I don't think anyone's doing anything 'in place' of static type checking
exactly. Oftentimes I'll check if a method exists on an object before calling
it. Usually when I'm "type checking" I really just want to know if an object
has a certain attribute. That gives a fair amount of flexibility because
polymorphism is built in.

I think by and large the errors that would be compile-time errors in a
statically typed language are caught with unit tests (I use mocha). For front-
end work, end-to-end testing has also gotten quite good and easy. Take a look
at karma if you're interested in a good front-end testing workflow.

------
sequence7
OK, so that's a very link baity way of saying. I don't know JavaScript or how
to use source control and when I come across unexpected behaviour in my code I
don't take the time to understand the cause.

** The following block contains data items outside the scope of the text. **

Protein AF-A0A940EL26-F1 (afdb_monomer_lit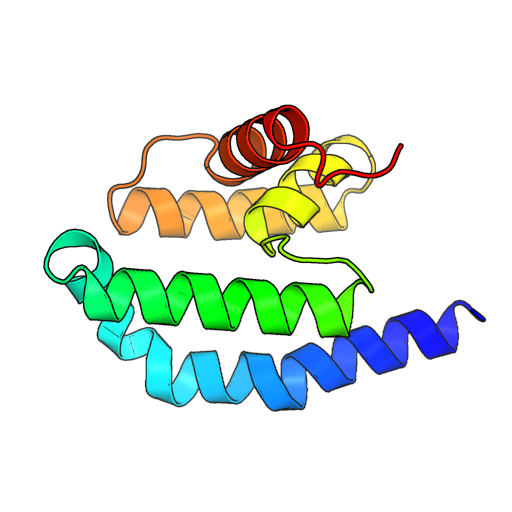e)

Radius of gyration: 13.78 Å; chains: 1; bounding box: 35×25×36 Å

pLDDT: mean 90.44, std 5.82, range [59.97, 97.0]

Secondary structure (DSSP, 8-state):
--HHHHHHHHHHHIIIIIHHIIIIIGGGGGGTTT-HHHHHHHHHHHHHHHHHHH--SS--HHHHHHHHTTT-HHHHHHHHHHHHHHHHTTPPS-HHHHHHHHHHHTT----

Sequence (111 aa):
MIPILKTLRTLLAYLVLGLPTLLFIWPTAFWIKKNRAIRSAWISFDKRICSFAHGTYDRTISGYTGQFMHKHKRFEYQAKFIDFFAELFGDDPDHCYRAYLYELGRGLVKP

Structure (mmCIF, N/CA/C/O backbone):
data_AF-A0A940EL26-F1
#
_entry.id   AF-A0A940EL26-F1
#
loop_
_atom_site.group_PDB
_atom_site.id
_atom_site.type_symbol
_atom_site.label_atom_id
_atom_site.label_alt_id
_atom_site.label_comp_id
_atom_site.label_asym_id
_atom_site.label_entity_id
_atom_site.label_seq_id
_atom_site.pdbx_PDB_ins_code
_atom_site.Cartn_x
_atom_site.Cartn_y
_atom_site.Cartn_z
_atom_site.occupancy
_atom_site.B_iso_or_equiv
_atom_site.auth_seq_id
_atom_site.auth_comp_id
_atom_site.auth_asym_id
_atom_site.auth_atom_id
_atom_site.pdbx_PDB_model_num
ATOM 1 N N . MET A 1 1 ? -12.420 -2.922 18.735 1.00 59.97 1 MET A N 1
ATOM 2 C CA . MET A 1 1 ? -11.076 -2.510 19.204 1.00 59.97 1 MET A CA 1
ATOM 3 C C . MET A 1 1 ? -11.140 -1.044 19.591 1.00 59.97 1 MET A C 1
ATOM 5 O O . MET A 1 1 ? -11.670 -0.262 18.811 1.00 59.97 1 MET A O 1
ATOM 9 N N . ILE A 1 2 ? -10.661 -0.690 20.784 1.00 81.25 2 ILE A N 1
ATOM 10 C CA . ILE A 1 2 ? -10.655 0.695 21.282 1.00 81.25 2 ILE A CA 1
ATOM 11 C C . ILE A 1 2 ? -9.848 1.566 20.293 1.00 81.25 2 ILE A C 1
ATOM 13 O O . ILE A 1 2 ? -8.793 1.104 19.847 1.00 81.25 2 ILE A O 1
ATOM 17 N N . PRO A 1 3 ? -10.300 2.781 19.914 1.00 82.62 3 PRO A N 1
ATOM 18 C CA . PRO A 1 3 ? -9.639 3.610 18.897 1.00 82.62 3 PRO A CA 1
ATOM 19 C C . PRO A 1 3 ? -8.129 3.767 19.103 1.00 82.62 3 PRO A C 1
ATOM 21 O O . PRO A 1 3 ? -7.361 3.670 18.148 1.00 82.62 3 PRO A O 1
ATOM 24 N N . ILE A 1 4 ? -7.694 3.901 20.357 1.00 83.94 4 ILE A N 1
ATOM 25 C CA . ILE A 1 4 ? -6.277 4.032 20.707 1.00 83.94 4 ILE A CA 1
ATOM 26 C C . ILE A 1 4 ? -5.458 2.779 20.373 1.00 83.94 4 ILE A C 1
ATOM 28 O O . ILE A 1 4 ? -4.366 2.892 19.825 1.00 83.94 4 ILE A O 1
ATOM 32 N N . LEU A 1 5 ? -6.012 1.581 20.587 1.00 84.81 5 LEU A N 1
ATOM 33 C CA . LEU A 1 5 ? -5.369 0.315 20.221 1.00 84.81 5 LEU A CA 1
ATOM 34 C C . LEU A 1 5 ? -5.242 0.179 18.697 1.00 84.81 5 LEU A C 1
ATOM 36 O O . LEU A 1 5 ? -4.236 -0.327 18.204 1.00 84.81 5 LEU A O 1
ATOM 40 N N . LYS A 1 6 ? -6.224 0.686 17.934 1.00 83.19 6 LYS A N 1
ATOM 41 C CA . LYS A 1 6 ? -6.154 0.726 16.463 1.00 83.19 6 LYS A CA 1
ATOM 42 C C . LYS A 1 6 ? -5.020 1.625 15.980 1.00 83.19 6 LYS A C 1
ATOM 44 O O . LYS A 1 6 ? -4.281 1.246 15.068 1.00 83.19 6 LYS A O 1
ATOM 49 N N . THR A 1 7 ? -4.884 2.794 16.596 1.00 85.19 7 THR A N 1
ATOM 50 C CA . THR A 1 7 ? -3.822 3.752 16.284 1.00 85.19 7 THR A CA 1
ATOM 51 C C . THR A 1 7 ? -2.454 3.184 16.647 1.00 85.19 7 THR A C 1
ATOM 53 O O . THR A 1 7 ? -1.567 3.181 15.799 1.00 85.19 7 THR A O 1
ATOM 56 N N . LEU A 1 8 ? -2.303 2.611 17.846 1.00 88.19 8 LEU A N 1
ATOM 57 C CA . LEU A 1 8 ? -1.065 1.963 18.288 1.00 88.19 8 LEU A CA 1
ATOM 58 C C . LEU A 1 8 ? -0.650 0.824 17.355 1.00 88.19 8 LEU A C 1
ATOM 60 O O . LEU A 1 8 ? 0.499 0.777 16.931 1.00 88.19 8 LEU A O 1
ATOM 64 N N . ARG A 1 9 ? -1.585 -0.051 16.963 1.00 89.31 9 ARG A N 1
ATOM 65 C CA . ARG A 1 9 ? -1.310 -1.132 16.006 1.00 89.31 9 ARG A CA 1
ATOM 66 C C . ARG A 1 9 ? -0.834 -0.596 14.657 1.00 89.31 9 ARG A C 1
ATOM 68 O O . ARG A 1 9 ? 0.126 -1.115 14.100 1.00 89.31 9 ARG A O 1
ATOM 75 N N . THR A 1 10 ? -1.494 0.440 14.140 1.00 87.56 10 THR A N 1
ATOM 76 C CA . THR A 1 10 ? -1.107 1.086 12.874 1.00 87.56 10 THR A CA 1
ATOM 77 C C . THR A 1 10 ? 0.302 1.673 12.960 1.00 87.56 10 THR A C 1
ATOM 79 O O . THR A 1 10 ? 1.119 1.438 12.075 1.00 87.56 10 THR A O 1
ATOM 82 N N . LEU A 1 11 ? 0.603 2.392 14.045 1.00 88.75 11 LEU A N 1
ATOM 83 C CA . LEU A 1 11 ? 1.917 2.990 14.276 1.00 88.75 11 LEU A CA 1
ATOM 84 C C . LEU A 1 11 ? 3.009 1.929 14.409 1.00 88.75 11 LEU A C 1
ATOM 86 O O . LEU A 1 11 ? 4.038 2.037 13.751 1.00 88.75 11 LEU A O 1
ATOM 90 N N . LEU A 1 12 ? 2.769 0.878 15.195 1.00 90.31 12 LEU A N 1
ATOM 91 C CA . LEU A 1 12 ? 3.702 -0.239 15.341 1.00 90.31 12 LEU A CA 1
ATOM 92 C C . LEU A 1 12 ? 3.941 -0.949 14.007 1.00 90.31 12 LEU A C 1
ATOM 94 O O . LEU A 1 12 ? 5.085 -1.239 13.677 1.00 90.31 12 LEU A O 1
ATOM 98 N N . ALA A 1 13 ? 2.895 -1.181 13.209 1.00 89.88 13 ALA A N 1
ATOM 99 C CA . ALA A 1 13 ? 3.041 -1.784 11.888 1.00 89.88 13 ALA A CA 1
ATOM 100 C C . ALA A 1 13 ? 3.915 -0.919 10.966 1.00 89.88 13 ALA A C 1
ATOM 102 O O . ALA A 1 13 ? 4.816 -1.435 10.308 1.00 89.88 13 ALA A O 1
ATOM 103 N N . TYR A 1 14 ? 3.711 0.399 10.944 1.00 88.38 14 TYR A N 1
ATOM 104 C CA . TYR A 1 14 ? 4.547 1.289 10.139 1.00 88.38 14 TYR A CA 1
ATOM 105 C C . TYR A 1 14 ? 5.974 1.420 10.676 1.00 88.38 14 TYR A C 1
ATOM 107 O O . TYR A 1 14 ? 6.904 1.461 9.878 1.00 88.38 14 TYR A O 1
ATOM 115 N N . LEU A 1 15 ? 6.181 1.413 11.992 1.00 89.19 15 LEU A N 1
ATOM 116 C CA . LEU A 1 15 ? 7.517 1.499 12.580 1.00 89.19 15 LEU A CA 1
ATOM 117 C C . LEU A 1 15 ? 8.324 0.209 12.375 1.00 89.19 15 LEU A C 1
ATOM 119 O O . LEU A 1 15 ? 9.490 0.267 12.005 1.00 89.19 15 LEU A O 1
ATOM 123 N N . VAL A 1 16 ? 7.708 -0.952 12.600 1.00 89.56 16 VAL A N 1
ATOM 124 C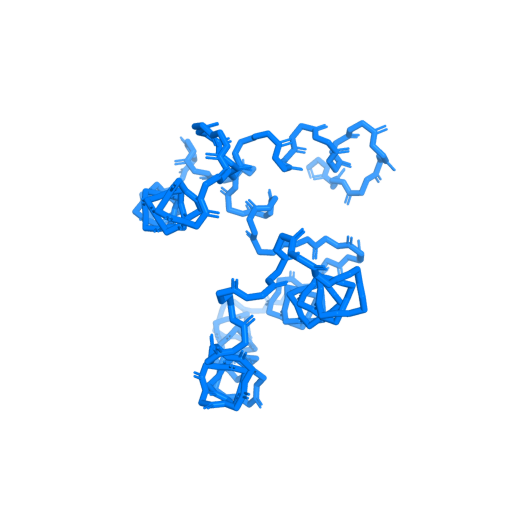 CA . VAL A 1 16 ? 8.395 -2.254 12.583 1.00 89.56 16 VAL A CA 1
ATOM 125 C C . VAL A 1 16 ? 8.480 -2.840 11.177 1.00 89.56 16 VAL A C 1
ATOM 127 O O . VAL A 1 16 ? 9.456 -3.507 10.857 1.00 89.56 16 VAL A O 1
ATOM 130 N N . LEU A 1 17 ? 7.478 -2.612 10.325 1.00 86.69 17 LEU A N 1
ATOM 131 C CA . LEU A 1 17 ? 7.445 -3.175 8.971 1.00 86.69 17 LEU A CA 1
ATOM 132 C C . LEU A 1 17 ? 7.655 -2.099 7.902 1.00 86.69 17 LEU A C 1
ATOM 134 O O . LEU A 1 17 ? 8.418 -2.312 6.962 1.00 86.69 17 LEU A O 1
ATOM 138 N N . GLY A 1 18 ? 7.019 -0.935 8.048 1.00 85.62 18 GLY A N 1
ATOM 139 C CA . GLY A 1 18 ? 7.122 0.162 7.080 1.00 85.62 18 GLY A CA 1
ATOM 140 C C . GLY A 1 18 ? 8.522 0.775 7.008 1.00 85.62 18 GLY A C 1
ATOM 141 O O . GLY A 1 18 ? 9.082 0.871 5.920 1.00 85.62 18 GLY A O 1
ATOM 142 N N . LEU A 1 19 ? 9.116 1.140 8.148 1.00 86.44 19 LEU A N 1
ATOM 143 C CA . LEU A 1 19 ? 10.420 1.807 8.191 1.00 86.44 19 LEU A CA 1
ATOM 144 C C . LEU A 1 19 ? 11.559 0.920 7.650 1.00 86.44 19 LEU A C 1
ATOM 146 O O . LEU A 1 19 ? 12.313 1.400 6.804 1.00 86.44 19 LEU A O 1
ATOM 150 N N . PRO A 1 20 ? 11.673 -0.376 8.011 1.00 87.00 20 PRO A N 1
ATOM 151 C CA . PRO A 1 20 ? 12.669 -1.243 7.383 1.00 87.00 20 PRO A CA 1
ATOM 152 C C . PRO A 1 20 ? 12.416 -1.447 5.888 1.00 87.00 20 PRO A C 1
ATOM 154 O O . PRO A 1 20 ? 13.365 -1.489 5.110 1.00 87.00 20 PRO A O 1
ATOM 157 N N . THR A 1 21 ? 11.151 -1.514 5.458 1.00 84.44 21 THR A N 1
ATOM 158 C CA . THR A 1 21 ? 10.820 -1.570 4.024 1.00 84.44 21 THR A CA 1
ATOM 159 C C . THR A 1 21 ? 11.310 -0.303 3.313 1.00 84.44 21 THR A C 1
ATOM 161 O O . THR A 1 21 ? 11.941 -0.392 2.263 1.00 84.44 21 THR A O 1
ATOM 164 N N . LEU A 1 22 ? 11.121 0.873 3.913 1.00 83.62 22 LEU A N 1
ATOM 165 C CA . LEU A 1 22 ? 11.639 2.143 3.398 1.00 83.62 22 LEU A CA 1
ATOM 166 C C . LEU A 1 22 ? 13.173 2.202 3.344 1.00 83.62 22 LEU A C 1
ATOM 168 O O . LEU A 1 22 ? 13.717 2.804 2.430 1.00 83.62 22 LEU A O 1
ATOM 172 N N . LEU A 1 23 ? 13.886 1.583 4.285 1.00 85.94 23 LEU A N 1
ATOM 173 C CA . LEU A 1 23 ? 15.353 1.630 4.314 1.00 85.94 23 LEU A CA 1
ATOM 174 C C . LEU A 1 23 ? 16.006 0.599 3.385 1.00 85.94 23 LEU A C 1
ATOM 176 O O . LEU A 1 23 ? 16.961 0.919 2.682 1.00 85.94 23 LEU A O 1
ATOM 180 N N . PHE A 1 24 ? 15.498 -0.634 3.371 1.00 85.75 24 PHE A N 1
ATOM 181 C CA . PHE A 1 24 ? 16.163 -1.761 2.706 1.00 85.75 24 PHE A CA 1
ATOM 182 C C . PHE A 1 24 ? 15.509 -2.170 1.389 1.00 85.75 24 PHE A C 1
ATOM 184 O O . PHE A 1 24 ? 16.187 -2.665 0.491 1.00 85.75 24 PHE A O 1
ATOM 191 N N . ILE A 1 25 ? 14.196 -1.976 1.256 1.00 84.00 25 ILE A N 1
ATOM 192 C CA . ILE A 1 25 ? 13.442 -2.398 0.072 1.00 84.00 25 ILE A CA 1
ATOM 193 C C . ILE A 1 25 ? 13.242 -1.223 -0.888 1.00 84.00 25 ILE A C 1
ATOM 195 O O . ILE A 1 25 ? 13.367 -1.423 -2.094 1.00 84.00 25 ILE A O 1
ATOM 199 N N . TRP A 1 26 ? 13.038 0.004 -0.392 1.00 85.12 26 TRP A N 1
ATOM 200 C CA . TRP A 1 26 ? 12.816 1.198 -1.222 1.00 85.12 26 TRP A CA 1
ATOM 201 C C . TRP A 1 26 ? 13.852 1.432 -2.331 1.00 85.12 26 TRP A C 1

JavaScript is hard, it's a very loose language and it's implementation in
browsers sets you up for all sorts of falls. If you're going to code using it
you either need to be disciplined or understand it intimately, preferably
both. The problems in the article were not caused by Ember.js

------
samspot
> The root of the problem is the system we were operating in: an impure
> programming language with weak dynamic typing.

Is it really fair to blame this on dynamic typing? Having setters with side
effects seems like a design decision to me, and not one that is easily
supported. I would be interested in hearing an explanation of why this
behavior is javascript's fault.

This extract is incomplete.